BEGIN SOURCE RECORDS

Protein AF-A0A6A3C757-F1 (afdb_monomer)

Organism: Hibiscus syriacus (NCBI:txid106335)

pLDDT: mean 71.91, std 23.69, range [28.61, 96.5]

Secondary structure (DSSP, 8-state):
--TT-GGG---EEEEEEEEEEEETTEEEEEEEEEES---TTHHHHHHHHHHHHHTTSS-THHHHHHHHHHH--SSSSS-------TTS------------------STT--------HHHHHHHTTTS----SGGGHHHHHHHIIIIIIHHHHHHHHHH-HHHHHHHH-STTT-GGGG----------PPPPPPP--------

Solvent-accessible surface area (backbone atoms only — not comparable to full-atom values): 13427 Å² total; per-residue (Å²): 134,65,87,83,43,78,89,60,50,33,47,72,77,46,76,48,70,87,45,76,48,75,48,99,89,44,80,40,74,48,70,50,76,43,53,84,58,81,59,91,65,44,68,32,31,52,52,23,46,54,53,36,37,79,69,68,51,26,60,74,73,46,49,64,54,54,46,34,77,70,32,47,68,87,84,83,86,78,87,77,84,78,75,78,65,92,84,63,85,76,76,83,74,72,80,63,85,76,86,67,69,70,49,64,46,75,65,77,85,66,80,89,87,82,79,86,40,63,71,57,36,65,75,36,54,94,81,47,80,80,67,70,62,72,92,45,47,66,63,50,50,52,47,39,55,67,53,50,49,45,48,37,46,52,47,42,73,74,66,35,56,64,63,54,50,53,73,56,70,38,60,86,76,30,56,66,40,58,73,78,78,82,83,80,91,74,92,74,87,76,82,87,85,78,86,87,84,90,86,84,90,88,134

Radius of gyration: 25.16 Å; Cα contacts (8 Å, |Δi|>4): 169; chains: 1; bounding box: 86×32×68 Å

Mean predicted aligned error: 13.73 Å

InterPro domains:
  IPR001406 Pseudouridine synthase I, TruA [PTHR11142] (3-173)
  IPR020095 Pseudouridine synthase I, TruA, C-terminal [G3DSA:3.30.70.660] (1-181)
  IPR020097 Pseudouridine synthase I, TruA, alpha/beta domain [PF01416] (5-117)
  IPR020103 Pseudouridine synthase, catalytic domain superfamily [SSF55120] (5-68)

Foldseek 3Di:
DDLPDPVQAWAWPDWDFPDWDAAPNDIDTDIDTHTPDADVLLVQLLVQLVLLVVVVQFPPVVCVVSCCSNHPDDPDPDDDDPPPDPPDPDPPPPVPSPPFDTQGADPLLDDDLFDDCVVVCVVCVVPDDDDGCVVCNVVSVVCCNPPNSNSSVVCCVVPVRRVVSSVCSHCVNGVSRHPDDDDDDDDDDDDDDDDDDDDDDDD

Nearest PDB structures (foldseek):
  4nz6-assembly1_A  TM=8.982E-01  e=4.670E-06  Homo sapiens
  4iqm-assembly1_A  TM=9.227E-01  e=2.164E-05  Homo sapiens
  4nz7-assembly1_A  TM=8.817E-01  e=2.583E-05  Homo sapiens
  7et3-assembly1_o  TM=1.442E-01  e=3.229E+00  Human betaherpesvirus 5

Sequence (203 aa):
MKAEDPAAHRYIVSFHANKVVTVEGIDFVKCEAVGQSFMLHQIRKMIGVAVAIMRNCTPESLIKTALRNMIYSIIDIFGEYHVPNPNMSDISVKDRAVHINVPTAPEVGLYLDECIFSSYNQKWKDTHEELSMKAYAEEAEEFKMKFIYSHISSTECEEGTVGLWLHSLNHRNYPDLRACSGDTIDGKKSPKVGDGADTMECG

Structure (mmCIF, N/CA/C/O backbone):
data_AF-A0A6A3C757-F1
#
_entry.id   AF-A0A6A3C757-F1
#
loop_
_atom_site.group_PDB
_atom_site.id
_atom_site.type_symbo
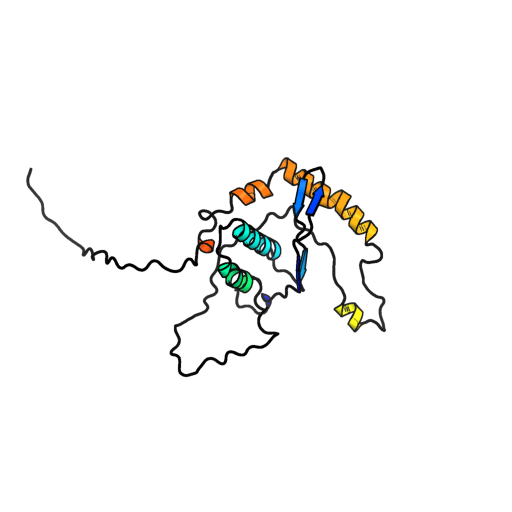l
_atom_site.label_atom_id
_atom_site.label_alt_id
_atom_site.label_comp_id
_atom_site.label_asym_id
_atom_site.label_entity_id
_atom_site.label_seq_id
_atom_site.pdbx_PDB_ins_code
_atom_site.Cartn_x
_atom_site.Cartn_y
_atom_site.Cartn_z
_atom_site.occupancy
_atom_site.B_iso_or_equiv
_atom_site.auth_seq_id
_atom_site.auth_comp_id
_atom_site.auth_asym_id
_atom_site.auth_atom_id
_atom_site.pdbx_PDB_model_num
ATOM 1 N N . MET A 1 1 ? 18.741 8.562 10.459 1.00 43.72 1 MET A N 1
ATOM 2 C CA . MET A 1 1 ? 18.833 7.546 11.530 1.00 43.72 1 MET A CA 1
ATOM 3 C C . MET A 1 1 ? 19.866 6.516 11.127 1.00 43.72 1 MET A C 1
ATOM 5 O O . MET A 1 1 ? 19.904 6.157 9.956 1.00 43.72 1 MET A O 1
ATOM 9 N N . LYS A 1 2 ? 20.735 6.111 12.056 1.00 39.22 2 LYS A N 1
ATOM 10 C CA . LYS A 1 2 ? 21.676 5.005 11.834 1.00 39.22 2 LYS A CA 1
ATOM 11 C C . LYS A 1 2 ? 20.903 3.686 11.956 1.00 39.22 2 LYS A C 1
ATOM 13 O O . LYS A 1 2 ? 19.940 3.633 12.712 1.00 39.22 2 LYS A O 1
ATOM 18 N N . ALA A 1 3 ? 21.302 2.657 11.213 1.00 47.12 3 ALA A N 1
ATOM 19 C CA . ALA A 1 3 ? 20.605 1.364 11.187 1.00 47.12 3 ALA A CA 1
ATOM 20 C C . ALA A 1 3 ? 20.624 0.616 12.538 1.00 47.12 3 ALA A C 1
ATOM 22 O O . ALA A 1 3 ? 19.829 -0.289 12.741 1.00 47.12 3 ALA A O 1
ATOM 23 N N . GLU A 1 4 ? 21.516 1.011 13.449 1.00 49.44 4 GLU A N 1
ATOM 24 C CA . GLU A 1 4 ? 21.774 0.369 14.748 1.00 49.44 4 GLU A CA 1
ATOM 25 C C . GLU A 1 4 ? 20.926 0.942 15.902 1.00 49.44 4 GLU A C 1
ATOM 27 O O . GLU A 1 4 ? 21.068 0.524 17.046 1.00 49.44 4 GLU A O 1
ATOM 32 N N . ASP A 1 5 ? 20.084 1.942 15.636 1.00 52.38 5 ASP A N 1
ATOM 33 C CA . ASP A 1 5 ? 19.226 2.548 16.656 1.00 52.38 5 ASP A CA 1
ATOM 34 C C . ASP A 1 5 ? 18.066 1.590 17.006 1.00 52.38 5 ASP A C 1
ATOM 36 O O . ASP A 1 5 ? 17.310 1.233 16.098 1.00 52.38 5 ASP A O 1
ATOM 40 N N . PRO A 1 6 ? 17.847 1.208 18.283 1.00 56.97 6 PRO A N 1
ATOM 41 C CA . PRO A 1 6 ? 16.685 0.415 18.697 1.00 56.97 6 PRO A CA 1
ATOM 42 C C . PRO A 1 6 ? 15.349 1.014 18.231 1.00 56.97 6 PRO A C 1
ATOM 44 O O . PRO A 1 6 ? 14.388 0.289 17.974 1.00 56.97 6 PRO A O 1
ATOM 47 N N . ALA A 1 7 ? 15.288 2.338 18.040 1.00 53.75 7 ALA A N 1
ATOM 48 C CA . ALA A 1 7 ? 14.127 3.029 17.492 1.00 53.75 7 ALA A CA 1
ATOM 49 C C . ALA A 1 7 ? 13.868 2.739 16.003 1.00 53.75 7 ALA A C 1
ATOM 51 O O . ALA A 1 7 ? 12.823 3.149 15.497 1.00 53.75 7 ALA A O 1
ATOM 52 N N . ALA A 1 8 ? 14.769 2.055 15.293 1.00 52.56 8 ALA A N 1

END SOURCE RECORDS

* **ABOUT THIS TASK**:
A single number is the whole answer: the tally of lines in the entries that hold "Pseudouridine".

* **SOLVED PROBLEM**:
4